Segundo o Conselho Nacional Eleitoral, o mesmo que divulgou os dados da acachapante derrota do chavismo nas eleições para o legislativo em dezembro de 2015, votaram mais de 8 milhões de venezuelanos, totalizando 41% dos aptos a votar.
Tendo em conta as diferentes votações desde que Chávez assumiu o poder, em 1999, pode-se dizer que os 5 milhões e meio de votos que o chavismo obteve em 2015 representam um piso de apoio popular que o mesmo conseguiu consolidar ao longo dos anos.
A grande questão é como o chavismo recuperou os votos perdidos na eleição de 2015, quando ele foi severamente rejeitado.
Certamente a resposta não advém de uma única variável, mas a palavra “paz” apareceu em inúmeros testemunhos por todo o país.
Aqueles que se mobilizaram não o fizeram para dar um cheque em branco ao presidente Maduro; querem a paz, estão cansados da violência e das mortes, de todas as mortes.
Como em qualquer lugar de profundo e contínuo conflito social com altos níveis de violência, a paz se converteu em uma aspiração fundamental e neste caso muitos consideraram que a votação por uma Assembléia Nacional Constituinte era um voto plebiscitário para a paz.
As denúncias da oposição de ocorrência de fraude eleitoral não têm credibilidade, pois ela usou deste procedimento sempre que perdeu para o chavismo.
A diferença desta vez é que a oposição recebeu um forte apoio explícito dos Estados Unidos, da União Européia e de vários governos latino-americanos – mostra cabal da alteração na correlação de forças na região – e do Secretário-Geral da Organização dos Estados Americanos (OEA) – o uruguaio Luis Almagro –, que foi ao Senado dos Estados Unidos pedir abertamente sanções contra a Venezuela.
Se a Assembleia Constituinte conseguir diminuir a tensão atual e as próximas eleições regionais se realizarem com a participação de alguns dos partidos de oposição, aquela terá cumprido a sua missão de “reconciliação” com grandes setores desencantados com o chavismo e que pedem a paz – ainda que a reforma constitucional anunciada possa resultar confusa e incerta.
Neste caso, é possível que se conquiste o isolamento dos setores radicais da oposição que encorajam a “insurreição total” e batem nas portas dos quartéis para que os militares liderem um golpe de Estado, como fizeram em abril de 2002.
O chavismo, desde 1999, está tentando desmantelar o Estado erguido e surrupiado, durante décadas, pelos setores mais poderosos.

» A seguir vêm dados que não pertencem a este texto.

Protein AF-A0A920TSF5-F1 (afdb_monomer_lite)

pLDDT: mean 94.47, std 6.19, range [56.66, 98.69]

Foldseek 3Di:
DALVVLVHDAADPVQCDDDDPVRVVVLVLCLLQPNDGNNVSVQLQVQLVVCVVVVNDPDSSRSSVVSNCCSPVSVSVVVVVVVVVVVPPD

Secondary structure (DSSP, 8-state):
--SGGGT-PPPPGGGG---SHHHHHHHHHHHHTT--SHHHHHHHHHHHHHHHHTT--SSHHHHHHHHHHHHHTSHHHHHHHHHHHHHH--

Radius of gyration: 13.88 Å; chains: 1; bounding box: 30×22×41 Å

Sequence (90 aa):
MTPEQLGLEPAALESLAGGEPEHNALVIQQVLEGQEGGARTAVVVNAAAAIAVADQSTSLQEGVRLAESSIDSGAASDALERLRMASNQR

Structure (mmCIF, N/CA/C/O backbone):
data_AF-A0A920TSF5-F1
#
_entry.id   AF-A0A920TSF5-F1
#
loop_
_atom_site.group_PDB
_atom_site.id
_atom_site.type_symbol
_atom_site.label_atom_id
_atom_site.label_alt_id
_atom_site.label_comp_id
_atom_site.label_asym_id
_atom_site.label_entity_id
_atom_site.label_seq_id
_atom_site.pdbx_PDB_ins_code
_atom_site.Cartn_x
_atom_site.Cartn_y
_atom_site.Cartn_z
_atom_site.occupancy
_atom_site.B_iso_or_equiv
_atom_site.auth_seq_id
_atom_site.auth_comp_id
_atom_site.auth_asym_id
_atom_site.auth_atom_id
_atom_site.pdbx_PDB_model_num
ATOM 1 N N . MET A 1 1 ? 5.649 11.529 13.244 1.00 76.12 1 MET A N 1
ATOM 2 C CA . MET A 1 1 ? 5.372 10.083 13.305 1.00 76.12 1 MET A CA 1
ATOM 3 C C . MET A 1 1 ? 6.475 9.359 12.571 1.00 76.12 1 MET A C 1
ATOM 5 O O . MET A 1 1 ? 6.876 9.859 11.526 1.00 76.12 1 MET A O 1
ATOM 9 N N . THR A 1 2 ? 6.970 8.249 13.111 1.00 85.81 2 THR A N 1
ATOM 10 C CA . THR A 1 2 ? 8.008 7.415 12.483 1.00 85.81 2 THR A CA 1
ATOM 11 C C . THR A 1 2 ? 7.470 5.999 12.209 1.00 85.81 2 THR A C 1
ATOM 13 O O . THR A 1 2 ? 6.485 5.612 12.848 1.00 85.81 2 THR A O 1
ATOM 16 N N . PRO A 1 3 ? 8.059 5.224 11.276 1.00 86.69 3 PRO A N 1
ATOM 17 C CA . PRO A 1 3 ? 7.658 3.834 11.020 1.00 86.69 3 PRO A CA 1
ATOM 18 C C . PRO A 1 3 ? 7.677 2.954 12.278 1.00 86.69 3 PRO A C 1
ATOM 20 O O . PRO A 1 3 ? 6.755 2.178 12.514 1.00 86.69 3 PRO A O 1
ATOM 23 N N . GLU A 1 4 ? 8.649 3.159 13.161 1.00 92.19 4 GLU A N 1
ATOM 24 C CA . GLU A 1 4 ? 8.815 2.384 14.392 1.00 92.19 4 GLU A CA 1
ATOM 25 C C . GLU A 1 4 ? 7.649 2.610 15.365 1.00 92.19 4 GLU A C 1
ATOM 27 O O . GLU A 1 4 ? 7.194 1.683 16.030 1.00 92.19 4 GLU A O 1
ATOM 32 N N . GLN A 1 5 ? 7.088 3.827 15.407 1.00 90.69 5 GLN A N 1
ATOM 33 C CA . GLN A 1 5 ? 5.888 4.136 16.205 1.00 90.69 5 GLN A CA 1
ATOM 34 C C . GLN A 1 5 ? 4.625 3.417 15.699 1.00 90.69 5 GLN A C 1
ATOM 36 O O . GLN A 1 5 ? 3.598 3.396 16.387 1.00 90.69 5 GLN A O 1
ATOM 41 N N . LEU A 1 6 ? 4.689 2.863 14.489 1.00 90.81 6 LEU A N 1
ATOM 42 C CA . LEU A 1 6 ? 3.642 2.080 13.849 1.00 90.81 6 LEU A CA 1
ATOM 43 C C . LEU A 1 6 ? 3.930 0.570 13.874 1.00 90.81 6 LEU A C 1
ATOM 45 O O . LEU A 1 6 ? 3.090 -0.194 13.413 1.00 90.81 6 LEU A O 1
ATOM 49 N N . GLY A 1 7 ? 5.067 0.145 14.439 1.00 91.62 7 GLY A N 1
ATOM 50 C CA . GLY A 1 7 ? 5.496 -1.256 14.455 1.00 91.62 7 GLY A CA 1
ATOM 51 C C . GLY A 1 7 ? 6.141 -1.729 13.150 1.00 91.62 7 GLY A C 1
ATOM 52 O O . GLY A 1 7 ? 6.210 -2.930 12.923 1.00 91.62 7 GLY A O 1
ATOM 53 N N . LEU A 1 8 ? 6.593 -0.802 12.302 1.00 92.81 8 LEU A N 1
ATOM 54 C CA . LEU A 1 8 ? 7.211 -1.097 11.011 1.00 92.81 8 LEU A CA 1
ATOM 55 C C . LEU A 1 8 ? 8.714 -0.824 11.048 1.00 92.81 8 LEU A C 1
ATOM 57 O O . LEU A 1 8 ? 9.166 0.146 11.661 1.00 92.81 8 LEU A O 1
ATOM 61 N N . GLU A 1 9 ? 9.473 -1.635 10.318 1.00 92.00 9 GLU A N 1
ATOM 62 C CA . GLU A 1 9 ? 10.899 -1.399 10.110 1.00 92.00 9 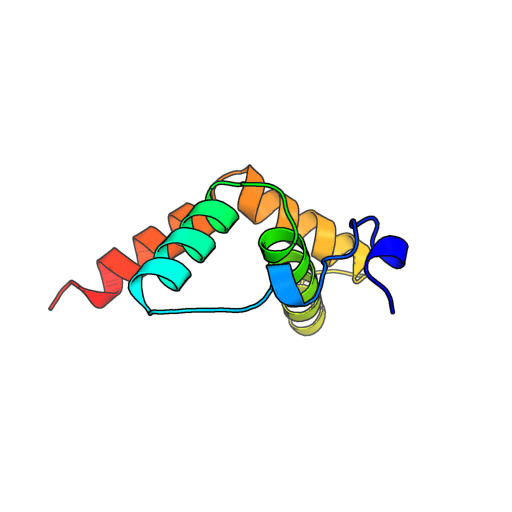GLU A CA 1
ATOM 63 C C . GLU A 1 9 ? 11.115 -0.205 9.164 1.00 92.00 9 GLU A C 1
ATOM 65 O O . GLU A 1 9 ? 10.498 -0.154 8.089 1.00 92.00 9 GLU A O 1
ATOM 70 N N . PRO A 1 10 ? 11.975 0.766 9.521 1.00 91.12 10 PRO A N 1
ATOM 71 C CA . PRO A 1 10 ? 12.279 1.905 8.666 1.00 91.12 10 PRO A CA 1
ATOM 72 C C . PRO A 1 10 ? 12.955 1.470 7.360 1.00 91.12 10 PRO A C 1
ATOM 74 O O . PRO A 1 10 ? 13.798 0.577 7.319 1.00 91.12 10 PRO A O 1
ATOM 77 N N . ALA A 1 11 ? 12.606 2.156 6.274 1.00 90.56 11 ALA A N 1
ATOM 78 C CA . ALA A 1 11 ? 13.180 1.922 4.957 1.00 90.56 11 ALA A CA 1
ATOM 79 C C . ALA A 1 11 ? 14.339 2.891 4.683 1.00 90.56 11 ALA A C 1
ATOM 81 O O . ALA A 1 11 ? 14.221 4.093 4.928 1.00 90.56 11 ALA A O 1
ATOM 82 N N . ALA A 1 12 ? 15.435 2.388 4.111 1.00 90.75 12 ALA A N 1
ATOM 83 C CA . ALA A 1 12 ? 16.479 3.243 3.550 1.00 90.75 12 ALA A CA 1
ATOM 84 C C . ALA A 1 12 ? 15.924 4.010 2.338 1.00 90.75 12 ALA A C 1
ATOM 86 O O . ALA A 1 12 ? 15.185 3.432 1.537 1.00 90.75 12 ALA A O 1
ATOM 87 N N . LEU A 1 13 ? 16.282 5.285 2.167 1.00 88.38 13 LEU A N 1
ATOM 88 C CA . LEU A 1 13 ? 15.770 6.111 1.062 1.00 88.38 13 LEU A CA 1
ATOM 89 C C . LEU A 1 13 ? 16.078 5.494 -0.305 1.00 88.38 13 LEU A C 1
ATOM 91 O O . LEU A 1 13 ? 15.245 5.520 -1.206 1.00 88.38 13 LEU A O 1
ATOM 95 N N . GLU A 1 14 ? 17.246 4.876 -0.434 1.00 88.19 14 GLU A N 1
ATOM 96 C CA . GLU A 1 14 ? 17.699 4.194 -1.641 1.00 88.19 14 GLU A CA 1
ATOM 97 C C . GLU A 1 14 ? 16.810 2.990 -1.981 1.00 88.19 14 GLU A C 1
ATOM 99 O O . GLU A 1 14 ? 16.603 2.694 -3.152 1.00 88.19 14 GLU A O 1
ATOM 104 N N . SER A 1 15 ? 16.230 2.328 -0.970 1.00 85.38 15 SER A N 1
ATOM 105 C CA . SER A 1 15 ? 15.295 1.206 -1.159 1.00 85.38 15 SER A CA 1
ATOM 106 C C . SER A 1 15 ? 13.892 1.637 -1.599 1.00 85.38 15 SER A C 1
ATOM 108 O O . SER A 1 15 ? 13.076 0.793 -1.960 1.00 85.38 15 SER A O 1
ATOM 110 N N . LEU A 1 16 ? 13.607 2.943 -1.562 1.00 89.25 16 LEU A N 1
ATOM 111 C CA . LEU A 1 16 ? 12.346 3.541 -2.005 1.00 89.25 16 LEU A CA 1
ATOM 112 C C . LEU A 1 16 ? 12.459 4.197 -3.384 1.00 89.25 16 LEU A C 1
ATOM 114 O O . LEU A 1 16 ? 11.459 4.679 -3.918 1.00 89.25 16 LEU A O 1
ATOM 118 N N . ALA A 1 17 ? 13.669 4.266 -3.942 1.00 90.06 17 ALA A N 1
ATOM 119 C CA . ALA A 1 17 ? 13.890 4.860 -5.245 1.00 90.06 17 ALA A CA 1
ATOM 120 C C . ALA A 1 17 ? 13.174 4.036 -6.324 1.00 90.06 17 ALA A C 1
ATOM 122 O O . ALA A 1 17 ? 13.385 2.831 -6.450 1.00 90.06 17 ALA A O 1
ATOM 123 N N . GLY A 1 18 ? 12.332 4.704 -7.110 1.00 90.69 18 GLY A N 1
ATOM 124 C CA . GLY A 1 18 ? 11.783 4.125 -8.330 1.00 90.69 18 GLY A CA 1
ATOM 125 C C . GLY A 1 18 ? 12.821 4.087 -9.454 1.00 90.69 18 GLY A C 1
ATOM 126 O O . GLY A 1 18 ? 13.883 4.705 -9.376 1.00 90.69 18 GLY A O 1
ATOM 127 N N . GLY A 1 19 ? 12.478 3.393 -10.530 1.00 94.12 19 GLY A N 1
ATOM 128 C CA . GLY A 1 19 ? 13.265 3.321 -11.756 1.00 94.12 19 GLY A CA 1
ATOM 129 C C . GLY A 1 19 ? 12.380 3.371 -12.996 1.00 94.12 19 GLY A C 1
ATOM 130 O O . GLY A 1 19 ? 11.369 4.077 -13.027 1.00 94.12 19 GLY A O 1
ATOM 131 N N . GLU A 1 20 ? 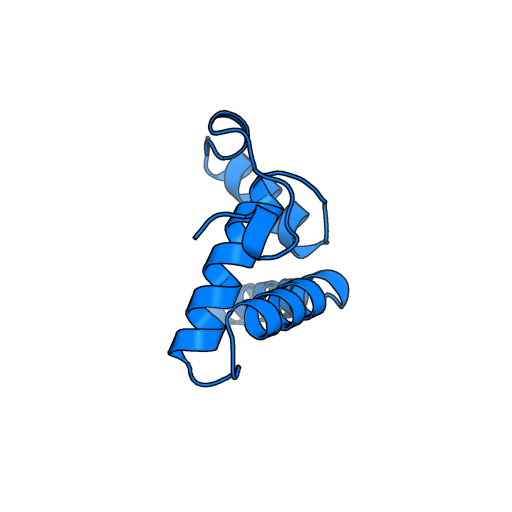12.766 2.602 -14.010 1.00 97.62 20 GLU A N 1
ATOM 132 C CA . GLU A 1 20 ? 11.998 2.449 -15.246 1.00 97.62 20 GLU A CA 1
ATOM 133 C C . GLU A 1 20 ? 10.602 1.848 -14.993 1.00 97.62 20 GLU A C 1
ATOM 135 O O . GLU A 1 20 ? 10.405 1.124 -14.007 1.00 97.62 20 GLU A O 1
ATOM 140 N N . PRO A 1 21 ? 9.619 2.110 -15.873 1.00 97.44 21 PRO A N 1
ATOM 141 C CA . PRO A 1 21 ? 8.244 1.648 -15.692 1.00 97.44 21 PRO A CA 1
ATOM 142 C C . PRO A 1 21 ? 8.113 0.146 -15.410 1.00 97.44 21 PRO A C 1
ATOM 144 O O . PRO A 1 21 ? 7.376 -0.241 -14.503 1.00 97.44 21 PRO A O 1
ATOM 147 N N . GLU A 1 22 ? 8.848 -0.702 -16.131 1.00 97.50 22 GLU A N 1
ATOM 148 C CA . GLU A 1 22 ? 8.817 -2.160 -15.967 1.00 97.50 22 GLU A CA 1
ATOM 149 C C . GLU A 1 22 ? 9.353 -2.589 -14.598 1.00 97.50 22 GLU A C 1
ATOM 151 O O . GLU A 1 22 ? 8.804 -3.494 -13.967 1.00 97.50 22 GLU A O 1
ATOM 156 N N . HIS A 1 23 ? 10.395 -1.911 -14.114 1.00 95.81 23 HIS A N 1
ATOM 157 C CA . HIS A 1 23 ? 10.946 -2.152 -12.786 1.00 95.81 23 HIS A CA 1
ATOM 158 C C . HIS A 1 23 ? 9.940 -1.763 -11.698 1.00 95.81 23 HIS A C 1
ATOM 160 O O . HIS A 1 23 ? 9.666 -2.559 -10.802 1.00 95.81 23 HIS A O 1
ATOM 166 N N . ASN A 1 24 ? 9.327 -0.581 -11.807 1.00 96.12 24 ASN A N 1
ATOM 167 C CA . ASN A 1 24 ? 8.323 -0.127 -10.842 1.00 96.12 24 ASN A CA 1
ATOM 168 C C . ASN A 1 24 ? 7.105 -1.057 -10.818 1.00 96.12 24 ASN A C 1
ATOM 170 O O . ASN A 1 24 ? 6.593 -1.373 -9.746 1.00 96.12 24 ASN A O 1
ATOM 174 N N . ALA A 1 25 ? 6.657 -1.526 -11.986 1.00 96.50 25 ALA A N 1
ATOM 175 C CA . ALA A 1 25 ? 5.555 -2.476 -12.084 1.00 96.50 25 ALA A CA 1
ATOM 176 C C . ALA A 1 25 ? 5.873 -3.795 -11.364 1.00 96.50 25 ALA A C 1
ATOM 178 O O . ALA A 1 25 ? 5.013 -4.312 -10.649 1.00 96.50 25 ALA A O 1
ATOM 179 N N . LEU A 1 26 ? 7.098 -4.310 -11.516 1.00 96.75 26 LEU A N 1
ATOM 180 C CA . LEU A 1 26 ? 7.555 -5.508 -10.812 1.00 96.75 26 LEU A CA 1
ATOM 181 C C . LEU A 1 26 ? 7.593 -5.291 -9.293 1.00 96.75 26 LEU A C 1
ATOM 183 O O . LEU A 1 26 ? 7.060 -6.115 -8.557 1.00 96.75 26 LEU A O 1
ATOM 187 N N . VAL A 1 27 ? 8.171 -4.179 -8.828 1.00 96.81 27 VAL A N 1
ATOM 188 C CA . VAL A 1 27 ? 8.246 -3.851 -7.393 1.00 96.81 27 VAL A CA 1
ATOM 189 C C . VAL A 1 27 ? 6.849 -3.739 -6.782 1.00 96.81 27 VAL A C 1
ATOM 191 O O . VAL A 1 27 ? 6.595 -4.291 -5.715 1.00 96.81 27 VAL A O 1
ATOM 194 N N . ILE A 1 28 ? 5.916 -3.069 -7.464 1.00 96.56 28 ILE A N 1
ATOM 195 C CA . ILE A 1 28 ? 4.529 -2.953 -6.996 1.00 96.56 28 ILE A CA 1
ATOM 196 C C . ILE A 1 28 ? 3.878 -4.336 -6.895 1.00 96.56 28 ILE A C 1
ATOM 198 O O . ILE A 1 28 ? 3.271 -4.634 -5.871 1.00 96.56 28 ILE A O 1
ATOM 202 N N . GLN A 1 29 ? 4.018 -5.188 -7.915 1.00 97.62 29 GLN A N 1
ATOM 203 C CA . GLN A 1 29 ? 3.466 -6.549 -7.882 1.00 97.62 29 GLN A CA 1
ATOM 204 C C . GLN A 1 29 ? 4.043 -7.359 -6.719 1.00 97.62 29 GLN A C 1
ATOM 206 O O . GLN A 1 29 ? 3.279 -7.921 -5.944 1.00 97.62 29 GLN A O 1
ATOM 211 N N . GLN A 1 30 ? 5.361 -7.320 -6.525 1.00 97.56 30 GLN A N 1
ATOM 212 C CA . GLN A 1 30 ? 6.037 -7.978 -5.407 1.00 97.56 30 GLN A CA 1
ATOM 213 C C . GLN A 1 30 ? 5.495 -7.526 -4.047 1.00 97.56 30 GLN A C 1
ATOM 215 O O . GLN A 1 30 ? 5.219 -8.361 -3.187 1.00 97.56 30 GLN A O 1
ATOM 220 N N . VAL A 1 31 ? 5.295 -6.219 -3.852 1.00 98.00 31 VAL A N 1
ATOM 221 C CA . VAL A 1 31 ? 4.698 -5.694 -2.614 1.00 98.00 31 VAL A CA 1
ATOM 222 C C . VAL A 1 31 ? 3.279 -6.228 -2.416 1.00 98.00 31 VAL A C 1
ATOM 224 O O . VAL A 1 31 ? 2.943 -6.645 -1.312 1.00 98.00 31 VAL A O 1
ATOM 227 N N . LEU A 1 32 ? 2.450 -6.244 -3.465 1.00 98.25 32 LEU A N 1
ATOM 228 C CA . LEU A 1 32 ? 1.070 -6.743 -3.392 1.00 98.25 32 LEU A CA 1
ATOM 229 C C . LEU A 1 32 ? 0.984 -8.267 -3.208 1.00 98.25 32 LEU A C 1
ATOM 231 O O . LEU A 1 32 ? -0.022 -8.753 -2.700 1.00 98.25 32 LEU A O 1
ATOM 235 N N . GLU A 1 33 ? 2.027 -9.004 -3.588 1.00 97.62 33 GLU A N 1
ATOM 236 C CA . GLU A 1 33 ? 2.216 -10.437 -3.319 1.00 97.62 33 GLU A CA 1
ATOM 237 C C . GLU A 1 33 ? 2.813 -10.713 -1.925 1.00 97.62 33 GLU A C 1
ATOM 239 O O . GLU A 1 33 ? 3.056 -11.866 -1.567 1.00 97.62 33 GLU A O 1
ATOM 244 N N . GLY A 1 34 ? 3.053 -9.670 -1.126 1.00 97.19 34 GLY A N 1
ATOM 245 C CA . GLY A 1 34 ? 3.502 -9.787 0.259 1.00 97.19 34 GLY A CA 1
ATOM 246 C C . GLY A 1 34 ? 5.015 -9.775 0.460 1.00 97.19 34 GLY A C 1
ATOM 247 O O . GLY A 1 34 ? 5.457 -9.995 1.588 1.00 97.19 34 GLY A O 1
ATOM 248 N N . GLN A 1 35 ? 5.824 -9.483 -0.567 1.00 97.00 35 GLN A N 1
ATOM 249 C CA . GLN A 1 35 ? 7.275 -9.353 -0.391 1.00 97.00 35 GLN A CA 1
ATOM 250 C C . GLN A 1 35 ? 7.602 -8.289 0.665 1.00 97.00 35 GLN A C 1
ATOM 252 O O . GLN A 1 35 ? 7.158 -7.141 0.588 1.00 97.00 35 GLN A O 1
ATOM 257 N N . GLU A 1 36 ? 8.382 -8.686 1.665 1.00 93.94 36 GLU A N 1
ATOM 258 C CA . GLU A 1 36 ? 8.841 -7.801 2.730 1.00 93.94 36 GLU A CA 1
ATOM 259 C C . GLU A 1 36 ? 9.956 -6.862 2.247 1.00 93.94 36 GLU A C 1
ATOM 261 O O . GLU A 1 36 ? 10.694 -7.165 1.309 1.00 93.94 36 GLU A O 1
ATOM 266 N N . GLY A 1 37 ? 10.092 -5.707 2.903 1.00 93.06 37 GLY A N 1
ATOM 267 C C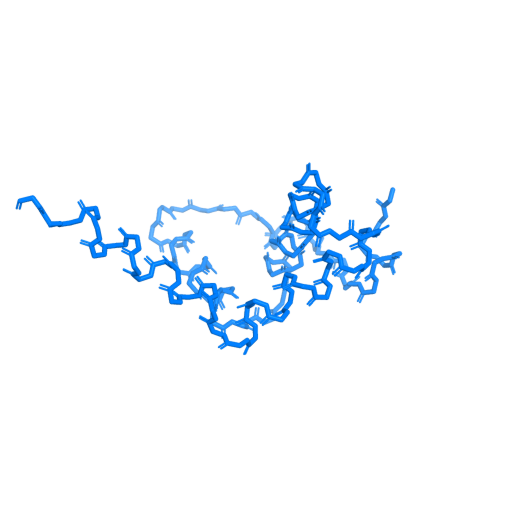A . GLY A 1 37 ? 11.154 -4.738 2.628 1.00 93.06 37 GLY A CA 1
ATOM 268 C C . GLY A 1 37 ? 10.673 -3.289 2.601 1.00 93.06 37 GLY A C 1
ATOM 269 O O . GLY A 1 37 ? 9.501 -2.990 2.832 1.00 93.06 37 GLY A O 1
ATOM 270 N N . GLY A 1 38 ? 11.594 -2.372 2.289 1.00 94.38 38 GLY A N 1
ATOM 271 C CA . GLY A 1 38 ? 11.348 -0.930 2.384 1.00 94.38 38 GLY A CA 1
ATOM 272 C C . GLY A 1 38 ? 10.178 -0.432 1.530 1.00 94.38 38 GLY A C 1
ATOM 273 O O . GLY A 1 38 ? 9.366 0.365 2.002 1.00 94.38 38 GLY A O 1
ATOM 274 N N . ALA A 1 39 ? 10.031 -0.957 0.310 1.00 95.44 39 ALA A N 1
ATOM 275 C CA . ALA A 1 39 ? 8.900 -0.635 -0.559 1.00 95.44 39 ALA A CA 1
ATOM 276 C C . ALA A 1 39 ? 7.552 -1.010 0.086 1.00 95.44 39 ALA A C 1
ATOM 278 O O . ALA A 1 39 ? 6.621 -0.203 0.077 1.00 95.44 39 ALA A O 1
ATOM 279 N N . ARG A 1 40 ? 7.462 -2.189 0.723 1.00 96.25 40 ARG A N 1
ATOM 280 C CA . ARG A 1 40 ? 6.264 -2.614 1.461 1.00 96.25 40 ARG A CA 1
ATOM 281 C C . ARG A 1 40 ? 6.003 -1.702 2.656 1.00 96.25 40 ARG A C 1
ATOM 283 O O . ARG A 1 40 ? 4.870 -1.254 2.805 1.00 96.25 40 ARG A O 1
ATOM 290 N N . THR A 1 41 ? 7.023 -1.348 3.444 1.00 95.75 41 THR A N 1
ATOM 291 C CA . THR A 1 41 ? 6.877 -0.376 4.546 1.00 95.75 41 THR A CA 1
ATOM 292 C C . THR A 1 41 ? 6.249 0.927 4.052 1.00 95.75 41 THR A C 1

Muitos deles estão determinados a impedi-lo a todo custo, mesmo que, para tanto, provoquem uma guerra civil.
*Tradução de Daniel Araújo Valença, professor do curso de Direito da UFERSA e doutor em ciências jurídicas pela UFPB, com a tese Disjuntivas do processo de câmbio: o avanço das classes subalternas, as contradições do Estado Plurinacional da Bolívia e o horizonte do socialismo comunitário.